The rapier that Edward VI clasps with his left hand in this portrait is particularly interesting. It was traditionally associated with a lost drawing by Holbein of a sword for Edward VI from the Arundel collection which was recorded by Wenzel Hollar. However, A. Norman (op.cit.) commented that although this 'has a similar knuckle guard, the pommel is of another shape and is, in any case, quite differently decorated' and suggested that it was more similar to a drawing by the Spaniard Antonio de Valdez dated 1537 which has several similar features (op.cit., p. 369). More recently it has been suggested by Claud Blair that the rapier might be the work of the Spanish damascener Diego de Çaias who is known to have worked for Henry VIII and Edward VI.
The portrait is first recorded in the collection of the More family in an inventory of the contents of Loseley House dated 1777 (the first inventory of the contents of the house to list pictures individually).
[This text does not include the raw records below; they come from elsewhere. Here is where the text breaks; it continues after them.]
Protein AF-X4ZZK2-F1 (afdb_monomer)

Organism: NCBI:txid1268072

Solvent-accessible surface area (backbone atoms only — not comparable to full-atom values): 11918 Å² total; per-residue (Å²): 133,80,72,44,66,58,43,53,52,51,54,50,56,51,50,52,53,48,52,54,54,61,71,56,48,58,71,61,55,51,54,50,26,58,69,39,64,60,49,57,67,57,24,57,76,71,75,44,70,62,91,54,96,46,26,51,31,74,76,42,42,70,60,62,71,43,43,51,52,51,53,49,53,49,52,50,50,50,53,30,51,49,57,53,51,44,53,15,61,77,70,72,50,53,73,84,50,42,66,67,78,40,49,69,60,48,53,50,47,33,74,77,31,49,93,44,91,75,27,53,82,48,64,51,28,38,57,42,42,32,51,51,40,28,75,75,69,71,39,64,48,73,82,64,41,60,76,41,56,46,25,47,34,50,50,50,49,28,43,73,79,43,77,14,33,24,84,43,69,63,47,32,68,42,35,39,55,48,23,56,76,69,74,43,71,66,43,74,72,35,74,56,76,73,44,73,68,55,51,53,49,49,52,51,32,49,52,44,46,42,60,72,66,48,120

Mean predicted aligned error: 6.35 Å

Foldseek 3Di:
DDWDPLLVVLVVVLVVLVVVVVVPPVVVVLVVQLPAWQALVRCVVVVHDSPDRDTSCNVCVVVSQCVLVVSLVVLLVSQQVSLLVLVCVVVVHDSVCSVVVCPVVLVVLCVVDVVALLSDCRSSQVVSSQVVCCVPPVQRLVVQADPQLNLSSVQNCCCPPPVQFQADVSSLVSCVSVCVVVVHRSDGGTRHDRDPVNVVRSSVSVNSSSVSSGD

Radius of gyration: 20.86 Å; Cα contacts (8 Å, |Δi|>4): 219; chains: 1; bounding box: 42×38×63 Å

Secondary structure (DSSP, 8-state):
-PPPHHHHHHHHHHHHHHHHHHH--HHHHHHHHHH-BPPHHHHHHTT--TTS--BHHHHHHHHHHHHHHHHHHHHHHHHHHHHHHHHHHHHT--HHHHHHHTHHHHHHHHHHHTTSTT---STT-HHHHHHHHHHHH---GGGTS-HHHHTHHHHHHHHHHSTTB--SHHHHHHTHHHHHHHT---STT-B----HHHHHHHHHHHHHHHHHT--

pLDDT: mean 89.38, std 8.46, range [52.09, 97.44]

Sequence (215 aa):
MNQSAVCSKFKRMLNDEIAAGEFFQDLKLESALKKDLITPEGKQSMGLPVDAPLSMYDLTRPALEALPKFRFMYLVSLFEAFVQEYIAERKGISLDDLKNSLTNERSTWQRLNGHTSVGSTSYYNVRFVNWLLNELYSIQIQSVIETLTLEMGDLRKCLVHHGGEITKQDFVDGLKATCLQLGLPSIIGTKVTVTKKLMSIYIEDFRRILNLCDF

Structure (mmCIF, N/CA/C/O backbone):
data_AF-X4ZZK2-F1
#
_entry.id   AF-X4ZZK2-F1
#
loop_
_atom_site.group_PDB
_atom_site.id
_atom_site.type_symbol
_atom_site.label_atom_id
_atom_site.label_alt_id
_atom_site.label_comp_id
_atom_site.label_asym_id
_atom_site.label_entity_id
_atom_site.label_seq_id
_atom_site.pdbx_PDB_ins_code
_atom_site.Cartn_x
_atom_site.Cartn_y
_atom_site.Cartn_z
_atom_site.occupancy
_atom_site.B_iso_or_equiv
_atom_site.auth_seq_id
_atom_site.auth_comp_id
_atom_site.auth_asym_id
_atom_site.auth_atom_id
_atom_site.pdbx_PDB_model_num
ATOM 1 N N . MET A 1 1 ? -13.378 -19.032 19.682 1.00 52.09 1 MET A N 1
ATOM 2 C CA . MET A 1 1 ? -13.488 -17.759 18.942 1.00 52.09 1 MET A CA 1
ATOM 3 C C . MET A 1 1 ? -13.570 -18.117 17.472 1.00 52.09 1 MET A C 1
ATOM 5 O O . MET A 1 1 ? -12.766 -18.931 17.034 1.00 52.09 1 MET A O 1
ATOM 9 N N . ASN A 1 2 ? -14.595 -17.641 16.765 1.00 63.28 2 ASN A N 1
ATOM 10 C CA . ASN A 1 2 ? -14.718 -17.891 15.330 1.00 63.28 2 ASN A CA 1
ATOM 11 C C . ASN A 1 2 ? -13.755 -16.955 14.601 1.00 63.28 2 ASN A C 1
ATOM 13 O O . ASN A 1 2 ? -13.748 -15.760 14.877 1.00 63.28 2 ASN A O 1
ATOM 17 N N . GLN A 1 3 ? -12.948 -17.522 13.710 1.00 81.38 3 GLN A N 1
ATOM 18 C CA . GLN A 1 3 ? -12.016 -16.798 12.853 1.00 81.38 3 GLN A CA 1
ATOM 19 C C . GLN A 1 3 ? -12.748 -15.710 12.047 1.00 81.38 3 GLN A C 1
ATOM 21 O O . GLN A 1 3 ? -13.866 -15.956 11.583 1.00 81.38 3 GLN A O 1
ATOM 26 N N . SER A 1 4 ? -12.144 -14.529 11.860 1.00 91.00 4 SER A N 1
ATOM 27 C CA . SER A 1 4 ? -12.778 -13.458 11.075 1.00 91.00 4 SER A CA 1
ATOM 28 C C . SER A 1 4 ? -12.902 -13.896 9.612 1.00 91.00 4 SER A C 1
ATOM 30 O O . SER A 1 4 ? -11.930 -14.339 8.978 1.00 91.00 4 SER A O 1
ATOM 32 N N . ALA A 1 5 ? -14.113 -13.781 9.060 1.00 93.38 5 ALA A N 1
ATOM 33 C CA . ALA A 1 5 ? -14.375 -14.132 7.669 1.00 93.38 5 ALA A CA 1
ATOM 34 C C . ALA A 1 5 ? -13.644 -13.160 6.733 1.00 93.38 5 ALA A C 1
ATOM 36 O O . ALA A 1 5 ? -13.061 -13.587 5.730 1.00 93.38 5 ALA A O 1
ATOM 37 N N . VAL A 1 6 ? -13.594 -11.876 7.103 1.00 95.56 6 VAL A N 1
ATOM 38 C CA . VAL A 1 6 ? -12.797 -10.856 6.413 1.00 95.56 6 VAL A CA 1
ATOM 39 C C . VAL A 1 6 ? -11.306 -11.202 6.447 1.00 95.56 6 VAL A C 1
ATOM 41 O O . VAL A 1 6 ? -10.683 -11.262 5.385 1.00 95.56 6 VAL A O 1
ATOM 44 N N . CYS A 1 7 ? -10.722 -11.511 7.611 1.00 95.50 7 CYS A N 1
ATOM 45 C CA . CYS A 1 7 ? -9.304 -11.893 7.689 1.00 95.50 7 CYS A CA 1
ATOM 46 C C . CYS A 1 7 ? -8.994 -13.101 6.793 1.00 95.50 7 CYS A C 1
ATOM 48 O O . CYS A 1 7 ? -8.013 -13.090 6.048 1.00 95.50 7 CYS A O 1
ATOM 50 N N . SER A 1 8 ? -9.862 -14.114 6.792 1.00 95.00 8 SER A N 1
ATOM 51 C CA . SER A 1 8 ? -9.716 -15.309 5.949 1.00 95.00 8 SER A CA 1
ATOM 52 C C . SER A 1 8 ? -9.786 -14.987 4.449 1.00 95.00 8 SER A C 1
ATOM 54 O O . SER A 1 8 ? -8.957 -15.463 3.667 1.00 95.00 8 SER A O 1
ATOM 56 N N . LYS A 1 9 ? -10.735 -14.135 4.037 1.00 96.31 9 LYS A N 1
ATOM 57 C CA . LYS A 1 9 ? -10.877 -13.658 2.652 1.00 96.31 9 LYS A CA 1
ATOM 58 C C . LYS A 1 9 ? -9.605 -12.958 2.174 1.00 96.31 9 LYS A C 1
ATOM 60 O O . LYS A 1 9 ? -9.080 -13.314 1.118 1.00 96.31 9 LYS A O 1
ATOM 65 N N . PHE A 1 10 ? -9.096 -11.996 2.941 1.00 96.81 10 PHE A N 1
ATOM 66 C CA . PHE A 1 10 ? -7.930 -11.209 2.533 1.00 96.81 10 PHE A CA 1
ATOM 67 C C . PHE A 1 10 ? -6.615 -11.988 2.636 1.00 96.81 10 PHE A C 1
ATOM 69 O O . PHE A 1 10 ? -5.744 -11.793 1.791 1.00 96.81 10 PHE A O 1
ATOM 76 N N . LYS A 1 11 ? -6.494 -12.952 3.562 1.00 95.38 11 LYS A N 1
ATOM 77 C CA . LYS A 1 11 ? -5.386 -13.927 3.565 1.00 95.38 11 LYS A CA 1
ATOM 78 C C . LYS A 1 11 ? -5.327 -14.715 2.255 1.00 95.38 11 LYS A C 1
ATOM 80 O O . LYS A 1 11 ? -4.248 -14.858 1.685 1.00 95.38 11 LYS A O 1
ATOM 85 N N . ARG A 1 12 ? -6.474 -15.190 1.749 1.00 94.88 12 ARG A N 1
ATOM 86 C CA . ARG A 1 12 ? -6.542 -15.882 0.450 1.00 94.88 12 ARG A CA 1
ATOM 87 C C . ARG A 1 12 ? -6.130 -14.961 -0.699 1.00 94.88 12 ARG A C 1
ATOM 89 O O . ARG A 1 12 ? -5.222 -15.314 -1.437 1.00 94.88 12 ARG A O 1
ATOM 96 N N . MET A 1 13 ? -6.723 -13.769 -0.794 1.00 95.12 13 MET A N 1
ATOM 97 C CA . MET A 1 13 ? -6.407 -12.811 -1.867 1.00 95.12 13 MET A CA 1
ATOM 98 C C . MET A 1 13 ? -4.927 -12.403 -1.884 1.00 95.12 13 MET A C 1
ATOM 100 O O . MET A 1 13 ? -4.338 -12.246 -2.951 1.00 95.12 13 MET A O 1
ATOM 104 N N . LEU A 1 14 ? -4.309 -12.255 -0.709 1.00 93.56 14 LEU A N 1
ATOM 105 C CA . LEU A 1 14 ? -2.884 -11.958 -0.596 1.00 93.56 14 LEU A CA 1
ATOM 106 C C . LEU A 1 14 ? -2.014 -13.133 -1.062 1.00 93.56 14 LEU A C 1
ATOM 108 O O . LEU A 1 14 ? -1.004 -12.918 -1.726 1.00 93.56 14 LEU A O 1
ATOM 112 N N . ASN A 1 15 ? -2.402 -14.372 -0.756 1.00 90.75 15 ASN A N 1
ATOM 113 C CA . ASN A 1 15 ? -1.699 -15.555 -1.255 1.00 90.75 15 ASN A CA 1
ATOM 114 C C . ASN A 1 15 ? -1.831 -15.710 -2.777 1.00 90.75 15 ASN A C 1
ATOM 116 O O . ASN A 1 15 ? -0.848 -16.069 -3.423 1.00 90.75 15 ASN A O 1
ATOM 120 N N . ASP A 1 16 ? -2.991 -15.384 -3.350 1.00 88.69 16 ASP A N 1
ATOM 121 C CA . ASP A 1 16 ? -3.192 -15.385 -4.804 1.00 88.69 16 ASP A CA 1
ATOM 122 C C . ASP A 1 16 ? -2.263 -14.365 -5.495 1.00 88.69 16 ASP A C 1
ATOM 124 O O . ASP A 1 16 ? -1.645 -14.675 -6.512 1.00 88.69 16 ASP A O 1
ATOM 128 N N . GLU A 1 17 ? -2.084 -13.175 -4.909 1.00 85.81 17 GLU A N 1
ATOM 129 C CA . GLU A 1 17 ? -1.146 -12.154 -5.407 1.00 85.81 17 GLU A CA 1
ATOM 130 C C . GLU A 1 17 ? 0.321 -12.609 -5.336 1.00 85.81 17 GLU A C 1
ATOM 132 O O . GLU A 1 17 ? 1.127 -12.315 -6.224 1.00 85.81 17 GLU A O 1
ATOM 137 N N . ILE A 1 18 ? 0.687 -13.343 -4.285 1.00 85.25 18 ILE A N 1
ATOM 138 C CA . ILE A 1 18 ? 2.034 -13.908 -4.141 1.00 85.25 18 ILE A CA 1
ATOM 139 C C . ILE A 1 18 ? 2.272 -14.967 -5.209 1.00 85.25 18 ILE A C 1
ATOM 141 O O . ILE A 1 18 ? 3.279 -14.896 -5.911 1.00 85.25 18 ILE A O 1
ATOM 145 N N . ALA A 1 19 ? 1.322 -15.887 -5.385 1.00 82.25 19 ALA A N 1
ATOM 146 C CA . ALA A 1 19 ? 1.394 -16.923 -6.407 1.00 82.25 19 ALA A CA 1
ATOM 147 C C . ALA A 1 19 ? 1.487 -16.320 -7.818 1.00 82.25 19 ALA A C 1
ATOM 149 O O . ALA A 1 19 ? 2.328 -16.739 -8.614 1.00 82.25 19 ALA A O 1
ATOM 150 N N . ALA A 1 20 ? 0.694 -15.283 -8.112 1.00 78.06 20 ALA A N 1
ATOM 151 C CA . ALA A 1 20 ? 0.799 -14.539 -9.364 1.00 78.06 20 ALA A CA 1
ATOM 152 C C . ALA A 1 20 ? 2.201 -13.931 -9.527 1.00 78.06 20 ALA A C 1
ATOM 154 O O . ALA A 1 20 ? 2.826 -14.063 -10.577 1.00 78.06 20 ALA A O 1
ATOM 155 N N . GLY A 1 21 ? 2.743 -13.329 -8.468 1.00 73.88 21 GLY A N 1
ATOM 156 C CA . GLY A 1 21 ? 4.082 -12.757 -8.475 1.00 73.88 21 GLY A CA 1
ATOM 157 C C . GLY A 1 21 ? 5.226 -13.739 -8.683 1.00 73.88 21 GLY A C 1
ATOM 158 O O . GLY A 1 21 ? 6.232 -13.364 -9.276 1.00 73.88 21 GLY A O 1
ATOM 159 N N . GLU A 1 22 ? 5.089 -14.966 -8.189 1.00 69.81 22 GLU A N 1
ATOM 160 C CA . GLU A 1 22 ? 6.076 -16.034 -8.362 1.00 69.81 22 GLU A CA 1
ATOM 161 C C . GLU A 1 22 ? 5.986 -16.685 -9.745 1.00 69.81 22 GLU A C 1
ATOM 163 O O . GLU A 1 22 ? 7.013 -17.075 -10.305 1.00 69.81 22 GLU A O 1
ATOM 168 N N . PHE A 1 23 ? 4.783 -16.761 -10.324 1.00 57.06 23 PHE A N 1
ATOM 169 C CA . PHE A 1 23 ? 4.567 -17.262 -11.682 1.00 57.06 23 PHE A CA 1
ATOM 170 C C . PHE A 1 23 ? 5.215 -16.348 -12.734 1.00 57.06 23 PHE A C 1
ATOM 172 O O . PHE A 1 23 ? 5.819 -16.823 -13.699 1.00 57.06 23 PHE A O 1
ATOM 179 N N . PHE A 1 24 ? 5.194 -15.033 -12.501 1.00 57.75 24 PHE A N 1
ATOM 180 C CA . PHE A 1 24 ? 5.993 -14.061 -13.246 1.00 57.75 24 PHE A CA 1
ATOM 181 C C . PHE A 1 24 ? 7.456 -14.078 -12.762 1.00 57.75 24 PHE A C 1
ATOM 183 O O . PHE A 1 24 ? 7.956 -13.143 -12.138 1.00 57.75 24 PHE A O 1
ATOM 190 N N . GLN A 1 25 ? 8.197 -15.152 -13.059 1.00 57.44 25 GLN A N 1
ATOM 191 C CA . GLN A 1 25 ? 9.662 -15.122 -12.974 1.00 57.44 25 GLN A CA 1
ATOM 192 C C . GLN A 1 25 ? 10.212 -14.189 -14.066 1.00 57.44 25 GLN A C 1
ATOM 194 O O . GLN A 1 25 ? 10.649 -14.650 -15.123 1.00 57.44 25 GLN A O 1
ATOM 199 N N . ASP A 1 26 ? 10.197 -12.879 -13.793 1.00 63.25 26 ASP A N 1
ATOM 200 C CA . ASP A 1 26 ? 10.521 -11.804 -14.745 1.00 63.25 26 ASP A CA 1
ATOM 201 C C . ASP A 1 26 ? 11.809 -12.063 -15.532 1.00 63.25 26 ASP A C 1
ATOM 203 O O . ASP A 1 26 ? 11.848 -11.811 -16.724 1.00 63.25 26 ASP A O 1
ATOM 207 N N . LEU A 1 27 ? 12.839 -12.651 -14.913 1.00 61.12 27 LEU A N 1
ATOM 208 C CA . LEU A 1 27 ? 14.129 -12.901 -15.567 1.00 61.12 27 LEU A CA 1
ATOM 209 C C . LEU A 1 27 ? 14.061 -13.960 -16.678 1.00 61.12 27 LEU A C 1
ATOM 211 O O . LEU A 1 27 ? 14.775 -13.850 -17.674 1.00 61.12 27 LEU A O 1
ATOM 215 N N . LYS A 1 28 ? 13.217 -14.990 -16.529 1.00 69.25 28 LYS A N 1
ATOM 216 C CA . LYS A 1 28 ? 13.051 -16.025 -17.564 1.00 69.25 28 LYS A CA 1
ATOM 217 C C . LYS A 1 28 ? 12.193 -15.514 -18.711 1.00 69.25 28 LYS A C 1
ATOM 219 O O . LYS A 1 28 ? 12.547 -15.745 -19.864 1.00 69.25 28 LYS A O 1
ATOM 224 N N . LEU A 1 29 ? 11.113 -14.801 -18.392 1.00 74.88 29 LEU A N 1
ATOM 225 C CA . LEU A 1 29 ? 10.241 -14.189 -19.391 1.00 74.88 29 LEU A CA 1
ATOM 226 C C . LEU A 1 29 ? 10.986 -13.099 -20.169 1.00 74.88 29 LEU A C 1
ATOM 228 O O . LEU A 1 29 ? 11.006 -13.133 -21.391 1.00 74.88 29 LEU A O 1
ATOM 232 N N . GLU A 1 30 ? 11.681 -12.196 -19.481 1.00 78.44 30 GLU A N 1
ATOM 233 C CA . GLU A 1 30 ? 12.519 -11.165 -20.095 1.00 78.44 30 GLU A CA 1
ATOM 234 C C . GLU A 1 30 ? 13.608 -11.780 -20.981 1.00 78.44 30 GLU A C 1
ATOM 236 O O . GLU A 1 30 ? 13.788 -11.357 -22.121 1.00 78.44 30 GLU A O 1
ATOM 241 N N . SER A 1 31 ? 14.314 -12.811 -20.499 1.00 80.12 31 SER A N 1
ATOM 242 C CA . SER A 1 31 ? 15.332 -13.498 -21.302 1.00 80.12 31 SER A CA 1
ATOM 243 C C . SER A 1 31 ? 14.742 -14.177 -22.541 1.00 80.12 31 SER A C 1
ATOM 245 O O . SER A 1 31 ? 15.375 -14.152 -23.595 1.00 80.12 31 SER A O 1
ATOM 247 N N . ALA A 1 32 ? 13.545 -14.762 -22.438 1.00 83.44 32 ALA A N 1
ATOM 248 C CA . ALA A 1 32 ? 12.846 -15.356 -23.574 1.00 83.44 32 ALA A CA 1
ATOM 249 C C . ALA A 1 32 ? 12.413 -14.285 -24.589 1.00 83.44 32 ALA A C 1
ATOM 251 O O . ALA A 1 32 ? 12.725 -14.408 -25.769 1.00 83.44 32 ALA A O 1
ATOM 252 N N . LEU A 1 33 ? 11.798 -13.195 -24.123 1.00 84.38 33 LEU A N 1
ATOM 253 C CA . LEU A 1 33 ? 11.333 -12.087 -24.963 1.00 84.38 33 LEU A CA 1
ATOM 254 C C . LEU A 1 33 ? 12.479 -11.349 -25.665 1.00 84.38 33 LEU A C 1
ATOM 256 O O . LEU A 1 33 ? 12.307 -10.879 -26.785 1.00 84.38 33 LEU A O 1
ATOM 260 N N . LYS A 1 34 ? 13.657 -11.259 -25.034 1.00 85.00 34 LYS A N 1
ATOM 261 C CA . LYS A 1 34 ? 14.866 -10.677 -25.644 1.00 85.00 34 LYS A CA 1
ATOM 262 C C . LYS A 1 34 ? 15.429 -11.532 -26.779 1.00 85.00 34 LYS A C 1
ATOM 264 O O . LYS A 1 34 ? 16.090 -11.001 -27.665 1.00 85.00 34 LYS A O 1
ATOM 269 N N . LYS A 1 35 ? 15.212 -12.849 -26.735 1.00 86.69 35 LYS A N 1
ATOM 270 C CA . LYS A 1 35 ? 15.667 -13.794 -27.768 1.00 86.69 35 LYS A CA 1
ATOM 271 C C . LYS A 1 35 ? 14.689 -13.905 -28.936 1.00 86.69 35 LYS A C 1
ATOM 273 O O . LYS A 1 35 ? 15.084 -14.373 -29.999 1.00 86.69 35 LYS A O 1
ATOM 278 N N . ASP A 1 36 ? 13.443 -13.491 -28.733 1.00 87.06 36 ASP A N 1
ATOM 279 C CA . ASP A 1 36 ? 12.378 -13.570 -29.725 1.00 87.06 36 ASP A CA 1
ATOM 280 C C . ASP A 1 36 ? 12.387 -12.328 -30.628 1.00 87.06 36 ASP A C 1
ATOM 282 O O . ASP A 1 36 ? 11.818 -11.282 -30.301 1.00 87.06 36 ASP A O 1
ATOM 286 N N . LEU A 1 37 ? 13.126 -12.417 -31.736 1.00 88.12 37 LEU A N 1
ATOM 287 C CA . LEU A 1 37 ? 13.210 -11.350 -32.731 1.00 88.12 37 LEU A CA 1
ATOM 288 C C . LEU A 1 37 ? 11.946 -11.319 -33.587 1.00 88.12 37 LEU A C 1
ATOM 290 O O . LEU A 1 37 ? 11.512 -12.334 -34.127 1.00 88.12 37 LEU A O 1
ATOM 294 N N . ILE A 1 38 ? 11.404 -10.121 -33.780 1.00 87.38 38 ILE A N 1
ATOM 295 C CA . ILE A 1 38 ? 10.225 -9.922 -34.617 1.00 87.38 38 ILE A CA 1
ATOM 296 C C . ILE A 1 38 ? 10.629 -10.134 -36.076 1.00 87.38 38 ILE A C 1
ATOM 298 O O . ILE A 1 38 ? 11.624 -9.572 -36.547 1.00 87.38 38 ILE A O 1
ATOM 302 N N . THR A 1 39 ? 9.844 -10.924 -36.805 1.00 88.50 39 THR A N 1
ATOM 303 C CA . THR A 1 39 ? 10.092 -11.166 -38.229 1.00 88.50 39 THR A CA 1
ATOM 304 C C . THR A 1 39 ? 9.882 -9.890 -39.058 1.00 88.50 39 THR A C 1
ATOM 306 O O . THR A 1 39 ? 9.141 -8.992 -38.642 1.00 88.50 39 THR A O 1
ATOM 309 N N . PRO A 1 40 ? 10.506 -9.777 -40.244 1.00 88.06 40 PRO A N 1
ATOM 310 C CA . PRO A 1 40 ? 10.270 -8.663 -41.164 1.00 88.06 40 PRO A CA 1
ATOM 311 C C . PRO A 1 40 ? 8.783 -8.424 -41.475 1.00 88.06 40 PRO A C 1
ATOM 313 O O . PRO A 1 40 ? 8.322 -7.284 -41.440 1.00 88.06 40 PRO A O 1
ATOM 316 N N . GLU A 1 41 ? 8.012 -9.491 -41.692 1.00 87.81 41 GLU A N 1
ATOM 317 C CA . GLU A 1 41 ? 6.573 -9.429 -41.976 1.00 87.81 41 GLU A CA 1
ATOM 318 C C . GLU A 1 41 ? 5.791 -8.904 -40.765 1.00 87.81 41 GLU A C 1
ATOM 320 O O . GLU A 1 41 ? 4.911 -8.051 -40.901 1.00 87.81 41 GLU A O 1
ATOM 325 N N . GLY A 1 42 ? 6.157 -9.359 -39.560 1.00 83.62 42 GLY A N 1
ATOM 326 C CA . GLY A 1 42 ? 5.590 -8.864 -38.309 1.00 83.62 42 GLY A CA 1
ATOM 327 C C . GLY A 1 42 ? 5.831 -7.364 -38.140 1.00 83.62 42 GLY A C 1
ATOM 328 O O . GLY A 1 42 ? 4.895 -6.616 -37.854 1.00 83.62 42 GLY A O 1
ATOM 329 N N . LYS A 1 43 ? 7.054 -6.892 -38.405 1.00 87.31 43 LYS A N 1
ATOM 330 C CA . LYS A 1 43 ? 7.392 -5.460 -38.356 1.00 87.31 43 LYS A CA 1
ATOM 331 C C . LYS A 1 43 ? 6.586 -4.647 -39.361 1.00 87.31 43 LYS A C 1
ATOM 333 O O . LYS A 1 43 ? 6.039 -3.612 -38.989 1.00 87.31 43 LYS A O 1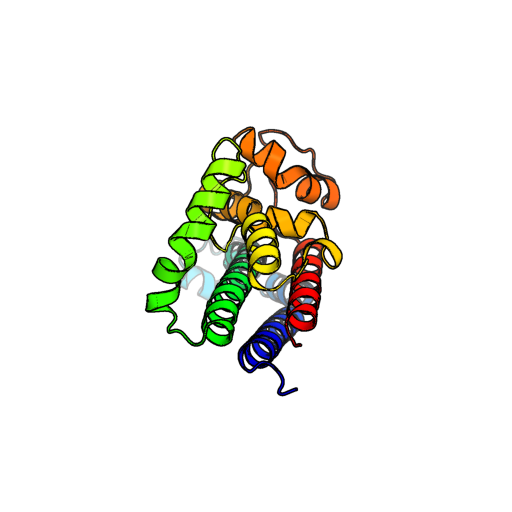
ATOM 338 N N . GLN A 1 44 ? 6.454 -5.133 -40.595 1.00 87.88 44 GLN A N 1
ATOM 339 C CA . GLN A 1 44 ? 5.676 -4.459 -41.633 1.00 87.88 44 GLN A CA 1
ATOM 340 C C . GLN A 1 44 ? 4.199 -4.321 -41.234 1.00 87.88 44 GLN A C 1
ATOM 342 O O . GLN A 1 44 ? 3.622 -3.249 -41.397 1.00 87.88 44 GLN A O 1
ATOM 347 N N . SER A 1 45 ? 3.610 -5.364 -40.640 1.00 88.62 45 SER A N 1
ATOM 348 C CA . SER A 1 45 ? 2.220 -5.333 -40.161 1.00 88.62 45 SER A CA 1
ATOM 349 C C . SER A 1 45 ? 1.984 -4.359 -38.996 1.00 88.62 45 SER A C 1
ATOM 351 O O . SER A 1 45 ? 0.890 -3.818 -38.859 1.00 88.62 45 SER A O 1
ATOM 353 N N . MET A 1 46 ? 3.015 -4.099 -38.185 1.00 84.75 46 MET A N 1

Its earlier provenance is not clear. The Manor of Loseley was acquired by Sir Christopher More, who had held the position at King Henry VIII's Court of King's Remembrancer and was Sheriff of Surrey and Sussex, in 1532. It seems likely that the picture was acquired by either Sir Christopher's son Sir William More (1520-1600), one of Queen Elizabeth I's most trusted advisers, who was a Member of Parliament as well as county Sheriff, and who built the present house between 1562 and 1568 (where he entertained Queen Elizabeth I in 1577), or perhaps by his son Sir George More (1553-1632), who was also a Member of Parliament, Sheriff of Surrey and Sussex (1597), and held a number of important offices under King James I including that of being Treasurer to Henry Prince of Wales (1603). The picture does not appear in an inventory of Sir William's possessions of 1556, taken before the building of the present house, which records him owning only one portrait, that of King Henry VIII, so it may have entered his collection after that date. Susan Foister (loc. cit.) commented that one possible source for the picture was Sir Thomas Cawarden, Edward VI's Master of Revels and also Keeper of the nearby Palace of Nonsuch, built by Henry VIII, for whose estate Sir William More acted as an executor. Although she noted that an inventory that appears to list Cawarden's goods (in the Guildford Muniment Room) includes several pictures, but no portrait of Edward VI.